The reason to play Mario Williams at outside linebacker is he isn’t a defensive end in a 3-4. But he isn’t an outside linebacker either. Williams is a 4-3 defensive end. Or at least he used to be. And still should be.
The Texans’ switch to a 3-4 defense is puzzling on a number of levels, but it’s most puzzling because Williams is a 4-3 player. If the Texans, or any other 3-4 team were looking at Williams in the draft, they’d say he’s not a fit for our defense. Yet he unquestionably is one of the best players in the NFL. So why risk diminishing him?
And Williams isn’t the only player the Texas could either diminish or make obsolete by changing schemes. Middle linebacker DeMeco Ryans becomes an inside linebacker. Outside linebacker Brian Cushing, who was more effective outside than inside at Southern Cal, moves inside. Those position switches likely will make the Texans’ next best defenders less effective.
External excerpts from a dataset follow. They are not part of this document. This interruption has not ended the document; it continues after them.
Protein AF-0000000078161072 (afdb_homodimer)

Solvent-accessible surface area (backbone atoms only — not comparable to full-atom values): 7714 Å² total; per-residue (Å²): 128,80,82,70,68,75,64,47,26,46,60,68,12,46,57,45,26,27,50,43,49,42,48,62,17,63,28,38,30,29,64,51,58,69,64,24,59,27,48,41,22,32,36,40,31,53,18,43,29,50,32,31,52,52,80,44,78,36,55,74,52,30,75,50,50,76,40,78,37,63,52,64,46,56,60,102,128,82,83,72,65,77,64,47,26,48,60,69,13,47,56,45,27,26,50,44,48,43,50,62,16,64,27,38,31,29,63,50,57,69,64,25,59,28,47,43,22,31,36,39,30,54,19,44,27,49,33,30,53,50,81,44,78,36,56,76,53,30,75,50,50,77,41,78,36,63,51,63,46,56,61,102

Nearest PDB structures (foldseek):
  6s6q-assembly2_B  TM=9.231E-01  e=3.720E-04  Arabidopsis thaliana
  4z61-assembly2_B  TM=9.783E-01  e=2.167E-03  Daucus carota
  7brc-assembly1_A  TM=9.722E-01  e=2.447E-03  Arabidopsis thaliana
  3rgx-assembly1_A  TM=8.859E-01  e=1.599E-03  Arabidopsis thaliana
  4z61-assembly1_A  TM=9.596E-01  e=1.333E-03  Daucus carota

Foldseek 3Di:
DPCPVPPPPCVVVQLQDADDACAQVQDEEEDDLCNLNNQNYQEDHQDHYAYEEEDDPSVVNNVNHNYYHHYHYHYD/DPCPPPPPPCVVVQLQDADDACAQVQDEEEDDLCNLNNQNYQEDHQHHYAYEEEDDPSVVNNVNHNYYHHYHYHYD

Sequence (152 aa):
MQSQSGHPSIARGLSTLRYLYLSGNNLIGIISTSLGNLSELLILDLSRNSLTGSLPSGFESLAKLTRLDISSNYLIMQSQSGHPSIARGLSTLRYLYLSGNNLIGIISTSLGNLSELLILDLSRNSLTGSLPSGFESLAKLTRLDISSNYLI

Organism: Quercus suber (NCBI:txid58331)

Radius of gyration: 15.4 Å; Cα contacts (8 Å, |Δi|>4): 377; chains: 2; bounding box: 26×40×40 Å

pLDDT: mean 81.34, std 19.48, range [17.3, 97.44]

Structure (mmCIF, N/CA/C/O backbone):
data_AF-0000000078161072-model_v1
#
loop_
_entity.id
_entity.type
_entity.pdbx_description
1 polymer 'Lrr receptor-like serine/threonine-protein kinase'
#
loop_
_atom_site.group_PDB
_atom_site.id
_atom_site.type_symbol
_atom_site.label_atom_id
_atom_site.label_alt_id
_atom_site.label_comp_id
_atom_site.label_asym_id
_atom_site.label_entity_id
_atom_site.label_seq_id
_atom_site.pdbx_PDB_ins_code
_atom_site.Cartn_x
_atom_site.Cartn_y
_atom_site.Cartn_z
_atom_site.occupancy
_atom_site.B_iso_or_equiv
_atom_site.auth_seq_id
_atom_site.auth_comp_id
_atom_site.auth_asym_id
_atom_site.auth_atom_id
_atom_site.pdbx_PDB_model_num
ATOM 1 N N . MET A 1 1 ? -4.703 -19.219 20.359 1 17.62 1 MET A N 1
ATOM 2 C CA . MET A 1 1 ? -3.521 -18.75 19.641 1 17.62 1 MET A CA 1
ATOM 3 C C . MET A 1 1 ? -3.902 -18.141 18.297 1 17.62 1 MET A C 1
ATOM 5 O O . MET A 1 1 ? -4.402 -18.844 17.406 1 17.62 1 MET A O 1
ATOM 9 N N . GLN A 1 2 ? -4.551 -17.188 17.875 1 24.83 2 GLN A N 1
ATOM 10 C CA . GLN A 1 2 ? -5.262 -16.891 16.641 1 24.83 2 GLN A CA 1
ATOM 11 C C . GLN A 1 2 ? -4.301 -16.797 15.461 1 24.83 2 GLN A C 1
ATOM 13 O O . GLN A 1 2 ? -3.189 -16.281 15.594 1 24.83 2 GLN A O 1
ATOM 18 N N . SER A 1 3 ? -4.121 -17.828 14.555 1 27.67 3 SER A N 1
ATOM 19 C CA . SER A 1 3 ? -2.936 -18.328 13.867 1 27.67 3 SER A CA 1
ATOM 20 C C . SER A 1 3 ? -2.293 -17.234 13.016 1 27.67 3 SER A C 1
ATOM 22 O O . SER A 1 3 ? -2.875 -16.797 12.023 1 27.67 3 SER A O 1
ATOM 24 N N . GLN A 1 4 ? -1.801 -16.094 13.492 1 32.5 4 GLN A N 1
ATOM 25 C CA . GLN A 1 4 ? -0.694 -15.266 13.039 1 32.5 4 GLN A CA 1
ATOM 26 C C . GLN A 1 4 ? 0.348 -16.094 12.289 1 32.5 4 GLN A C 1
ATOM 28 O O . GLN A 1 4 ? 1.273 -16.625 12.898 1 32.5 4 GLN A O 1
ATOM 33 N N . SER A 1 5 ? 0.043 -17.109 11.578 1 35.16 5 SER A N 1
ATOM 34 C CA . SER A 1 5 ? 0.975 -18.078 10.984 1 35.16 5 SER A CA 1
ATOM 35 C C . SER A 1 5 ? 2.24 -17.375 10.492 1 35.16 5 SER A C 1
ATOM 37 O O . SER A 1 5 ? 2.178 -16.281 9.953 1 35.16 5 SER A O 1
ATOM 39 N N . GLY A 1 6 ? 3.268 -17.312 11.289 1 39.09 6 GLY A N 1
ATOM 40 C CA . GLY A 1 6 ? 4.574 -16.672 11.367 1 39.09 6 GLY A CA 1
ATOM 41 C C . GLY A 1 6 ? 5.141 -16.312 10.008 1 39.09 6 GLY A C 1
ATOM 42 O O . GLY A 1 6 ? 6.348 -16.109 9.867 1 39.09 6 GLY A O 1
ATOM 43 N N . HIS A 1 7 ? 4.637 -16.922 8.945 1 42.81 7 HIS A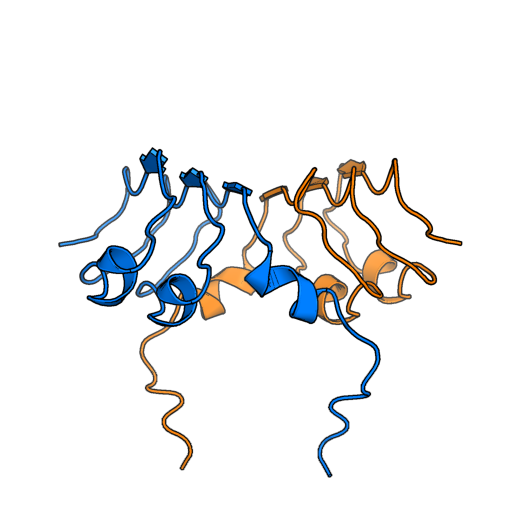 N 1
ATOM 44 C CA . HIS A 1 7 ? 5.438 -16.672 7.75 1 42.81 7 HIS A CA 1
ATOM 45 C C . HIS A 1 7 ? 5.562 -15.18 7.469 1 42.81 7 HIS A C 1
ATOM 47 O O . HIS A 1 7 ? 4.57 -14.445 7.523 1 42.81 7 HIS A O 1
ATOM 53 N N . PRO A 1 8 ? 6.684 -14.648 7.672 1 50.22 8 PRO A N 1
ATOM 54 C CA . PRO A 1 8 ? 7.051 -13.25 7.438 1 50.22 8 PRO A CA 1
ATOM 55 C C . PRO A 1 8 ? 6.266 -12.625 6.289 1 50.22 8 PRO A C 1
ATOM 57 O O . PRO A 1 8 ? 6.297 -13.133 5.164 1 50.22 8 PRO A O 1
ATOM 60 N N . SER A 1 9 ? 4.945 -12.57 6.453 1 53.72 9 SER A N 1
ATOM 61 C CA . SER A 1 9 ? 4.164 -11.867 5.445 1 53.72 9 SER A CA 1
ATOM 62 C C . SER A 1 9 ? 4.797 -10.523 5.102 1 53.72 9 SER A C 1
ATOM 64 O O . SER A 1 9 ? 5.719 -10.07 5.785 1 53.72 9 SER A O 1
ATOM 66 N N . ILE A 1 10 ? 4.516 -10.062 3.979 1 57.38 10 ILE A N 1
ATOM 67 C CA . ILE A 1 10 ? 4.977 -8.758 3.527 1 57.38 10 ILE A CA 1
ATOM 68 C C . ILE A 1 10 ? 5.027 -7.789 4.711 1 57.38 10 ILE A C 1
ATOM 70 O O . ILE A 1 10 ? 5.719 -6.77 4.656 1 57.38 10 ILE A O 1
ATOM 74 N N . ALA A 1 11 ? 4.637 -8.297 5.879 1 54.28 11 ALA A N 1
ATOM 75 C CA . ALA A 1 11 ? 4.531 -7.41 7.035 1 54.28 11 ALA A CA 1
ATOM 76 C C . ALA A 1 11 ? 5.887 -6.812 7.391 1 54.28 11 ALA A C 1
ATOM 78 O O . ALA A 1 11 ? 5.98 -5.629 7.727 1 54.28 11 ALA A O 1
ATOM 79 N N . ARG A 1 12 ? 6.859 -7.824 7.527 1 56.12 12 ARG A N 1
ATOM 80 C CA . ARG A 1 12 ? 8.133 -7.246 7.945 1 56.12 12 ARG A CA 1
ATOM 81 C C . ARG A 1 12 ? 8.555 -6.117 7.008 1 56.12 12 ARG A C 1
ATOM 83 O O . ARG A 1 12 ? 9.25 -5.191 7.422 1 56.12 12 ARG A O 1
ATOM 90 N N . GLY A 1 13 ? 7.824 -6.105 5.879 1 60.03 13 GLY A N 1
ATOM 91 C CA . GLY A 1 13 ? 8.297 -5.168 4.871 1 60.03 13 GLY A CA 1
ATOM 92 C C . GLY A 1 13 ? 7.758 -3.762 5.066 1 60.03 13 GLY A C 1
ATOM 93 O O . GLY A 1 13 ? 8.289 -2.805 4.5 1 60.03 13 GLY A O 1
ATOM 94 N N . LEU A 1 14 ? 6.93 -3.68 6.066 1 66.12 14 LEU A N 1
ATOM 95 C CA . LEU A 1 14 ? 6.355 -2.342 6.18 1 66.12 14 LEU A CA 1
ATOM 96 C C . LEU A 1 14 ? 7.355 -1.372 6.797 1 66.12 14 LEU A C 1
ATOM 98 O O . LEU A 1 14 ? 7.391 -0.194 6.434 1 66.12 14 LEU A O 1
ATOM 102 N 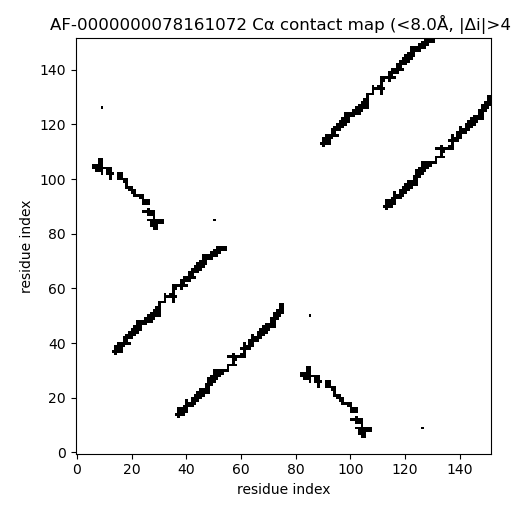N . SER A 1 15 ? 8.203 -1.954 7.621 1 73.44 15 SER A N 1
ATOM 103 C CA . SER A 1 15 ? 9.188 -1.077 8.258 1 73.44 15 SER A CA 1
ATOM 104 C C . SER A 1 15 ? 10.234 -0.61 7.254 1 73.44 15 SER A C 1
ATOM 106 O O . SER A 1 15 ? 10.961 0.356 7.508 1 73.44 15 SER A O 1
ATOM 108 N N . THR A 1 16 ? 10.211 -1.224 6.098 1 79.25 16 THR A N 1
ATOM 109 C CA . THR A 1 16 ? 11.227 -0.876 5.109 1 79.25 16 THR A CA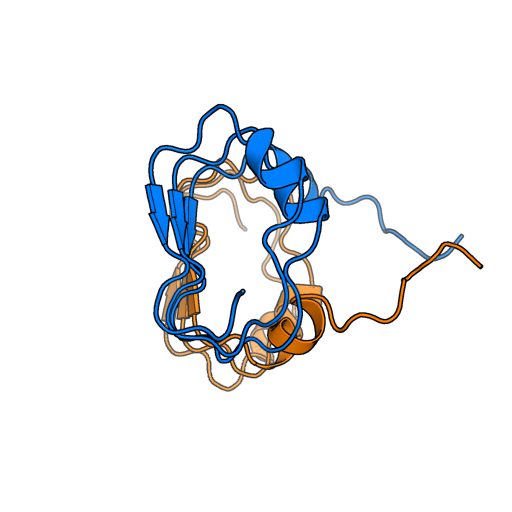 1
ATOM 110 C C . THR A 1 16 ? 10.602 -0.16 3.916 1 79.25 16 THR A C 1
ATOM 112 O O . THR A 1 16 ? 11.305 0.208 2.971 1 79.25 16 THR A O 1
ATOM 115 N N . LEU A 1 17 ? 9.391 0.169 4.086 1 88.94 17 LEU A N 1
ATOM 116 C CA . LEU A 1 17 ? 8.68 0.753 2.953 1 88.94 17 LEU A CA 1
ATOM 117 C C . LEU A 1 17 ? 9.211 2.146 2.637 1 88.94 17 LEU A C 1
ATOM 119 O O . LEU A 1 17 ? 9.289 3.002 3.52 1 88.94 17 LEU A O 1
ATOM 123 N N . ARG A 1 18 ? 9.609 2.352 1.389 1 94.06 18 ARG A N 1
ATOM 124 C CA . ARG A 1 18 ? 10.156 3.641 0.976 1 94.06 18 ARG A CA 1
ATOM 125 C C . ARG A 1 18 ? 9.141 4.434 0.165 1 94.06 18 ARG A C 1
ATOM 127 O O . ARG A 1 18 ? 9.086 5.66 0.254 1 94.06 18 ARG A O 1
ATOM 134 N N . TYR A 1 19 ? 8.383 3.645 -0.694 1 95.31 19 TYR A N 1
ATOM 135 C CA . TYR A 1 19 ? 7.414 4.281 -1.576 1 95.31 19 TYR A CA 1
ATOM 136 C C . TYR A 1 19 ? 6.02 3.707 -1.358 1 95.31 19 TYR A C 1
ATOM 138 O O . TYR A 1 19 ? 5.824 2.492 -1.434 1 95.31 19 TYR A O 1
ATOM 146 N N . LEU A 1 20 ? 5.059 4.621 -1.087 1 92.94 20 LEU A N 1
ATOM 147 C CA . LEU A 1 20 ? 3.666 4.211 -0.934 1 92.94 20 LEU A CA 1
ATOM 148 C C . LEU A 1 20 ? 2.734 5.156 -1.687 1 92.94 20 LEU A C 1
ATOM 150 O O . LEU A 1 20 ? 2.564 6.312 -1.293 1 92.94 20 LEU A O 1
ATOM 154 N N . TYR A 1 21 ? 2.238 4.633 -2.785 1 94.5 21 TYR A N 1
ATOM 155 C CA . TYR A 1 21 ? 1.312 5.383 -3.625 1 94.5 21 TYR A CA 1
ATOM 156 C C . TYR A 1 21 ? -0.105 4.836 -3.5 1 94.5 21 TYR A C 1
ATOM 158 O O . TYR A 1 21 ? -0.378 3.703 -3.9 1 94.5 21 TYR A O 1
ATOM 166 N N . LEU A 1 22 ? -1.016 5.695 -2.963 1 93.31 22 LEU A N 1
ATOM 167 C CA . LEU A 1 22 ? -2.395 5.258 -2.775 1 93.31 22 LEU A CA 1
ATOM 168 C C . LEU A 1 22 ? -3.369 6.27 -3.371 1 93.31 22 LEU A C 1
ATOM 170 O O . LEU A 1 22 ? -4.539 6.316 -2.977 1 93.31 22 LEU A O 1
ATOM 174 N N . SER A 1 23 ? -2.771 6.953 -4.324 1 94.5 23 SER A N 1
ATOM 175 C CA . SER A 1 23 ? -3.592 7.973 -4.969 1 94.5 23 SER A CA 1
ATOM 176 C C . SER A 1 23 ? -4.758 7.348 -5.727 1 94.5 23 SER A C 1
ATOM 178 O O . SER A 1 23 ? -4.594 6.332 -6.406 1 94.5 23 SER A O 1
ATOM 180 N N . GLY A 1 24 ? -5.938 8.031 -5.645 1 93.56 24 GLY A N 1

Then there are these linemen – Amobi Okoye, Antonio Smith, Shaun Cody, Earl Mitchell, Damione Lewis, Jarvis Green. There are some good players here, but not for a 3-4. There are scouts from 4-3 teams who are looking at these players and licking their chops, knowing some of them are going to be cut.
“I never would have screwed with a 3-4,” said one front office man who has been part of teams that have run both fronts. “They have a lot invested in 4-3 personnel, and it’s not set up to transition to a 3-4.”
In any defense, Williams probably still would be productive and problematical for opponents. He’s too good not to be. But the questions are can he be as effective at this scheme as he was in the previous one, and can the Texans defense be as effective?
I called Charley Casserly, the man who drafted Williams and Ryans, to ask him what he thought about all of this. “I have a lot of respect for Wade Phillips,” said Casserly, who now is an analyst for CBS Sports and NFL Network. “He has a good feel for talent and how to use it. However I think their best players are Mario Williams and DeMeco Ryans. Mario has been to the Pro Bowl as a 4-3 defensive end and DeMeco Ryans has been to the Pro Bowl as a middle linebacker. You’re asking both to play new positions. It would have made more sense to me to stay in a 4-3 defense.”
Williams told ace Texans reporter John McClain he played at 290 pounds last year. There is no prototype of an outside linebacker who weighed that much. The Texans have pointed to DeMarcus Ware as an outside linebacker Williams can be like. But Ware weighs about 30 pounds less.
“Ware is a rush guy,” Casserly said. “He rarely drops. Mario will be the same way. Ware is more athletic as a drop guy. He is a more fluid athlete. I didn’t think Mario would be very good in drops.”
The Texans’ new outside linebacker coach is Reggie Herring, who was Ware’s coach in Dallas and also was Williams’ defensive coordinator at North Carolina State. If anyone should understand how the players are similar or dissimilar, it is Herring.
The plan is for Williams to rush about 95 percent of the time, and Texans coach Gary Kubiak seems open to moving Williams back to defensive end if he fizzles at linebacker. But if Williams is playing linebacker, he is going to have to drop maybe eight snaps a game. Those eight snaps could easily turn wins into losses.
There is some precedent for players like Williams to be used as ends in 3-4 fronts. Bruce Smith and Richard Seymour would be the prototypes. Phillips’ original plan, before the team drafted J.J. Watt and Brooks Reed, was to keep Williams at end. But playing Williams at end in a three man front would be turning a great pass rusher into a run defender. How much sense does that make?
The advantage in making Williams a linebacker is there is a potential to create blocking mismatches. “They will walk him out of the slot,” said one offensive line coach who has prepared protection schemes against Williams many times. “They’ll try to get him matched up on backs, tight ends. But there are ways to keep a big guy on him. You fan them out.”
Offenses will try to force Williams to drop. The Texans will counter by moving him to the other side of the formation. But that will mean another linebacker, likely Reed, will have to drop and cover a tight end or back. That’s not an appealing option for the Texans either.
The great coaches adjust their systems to fit their talent. That’s what Phillips needs to do with a group of talented defenders who were acquired to fit another system.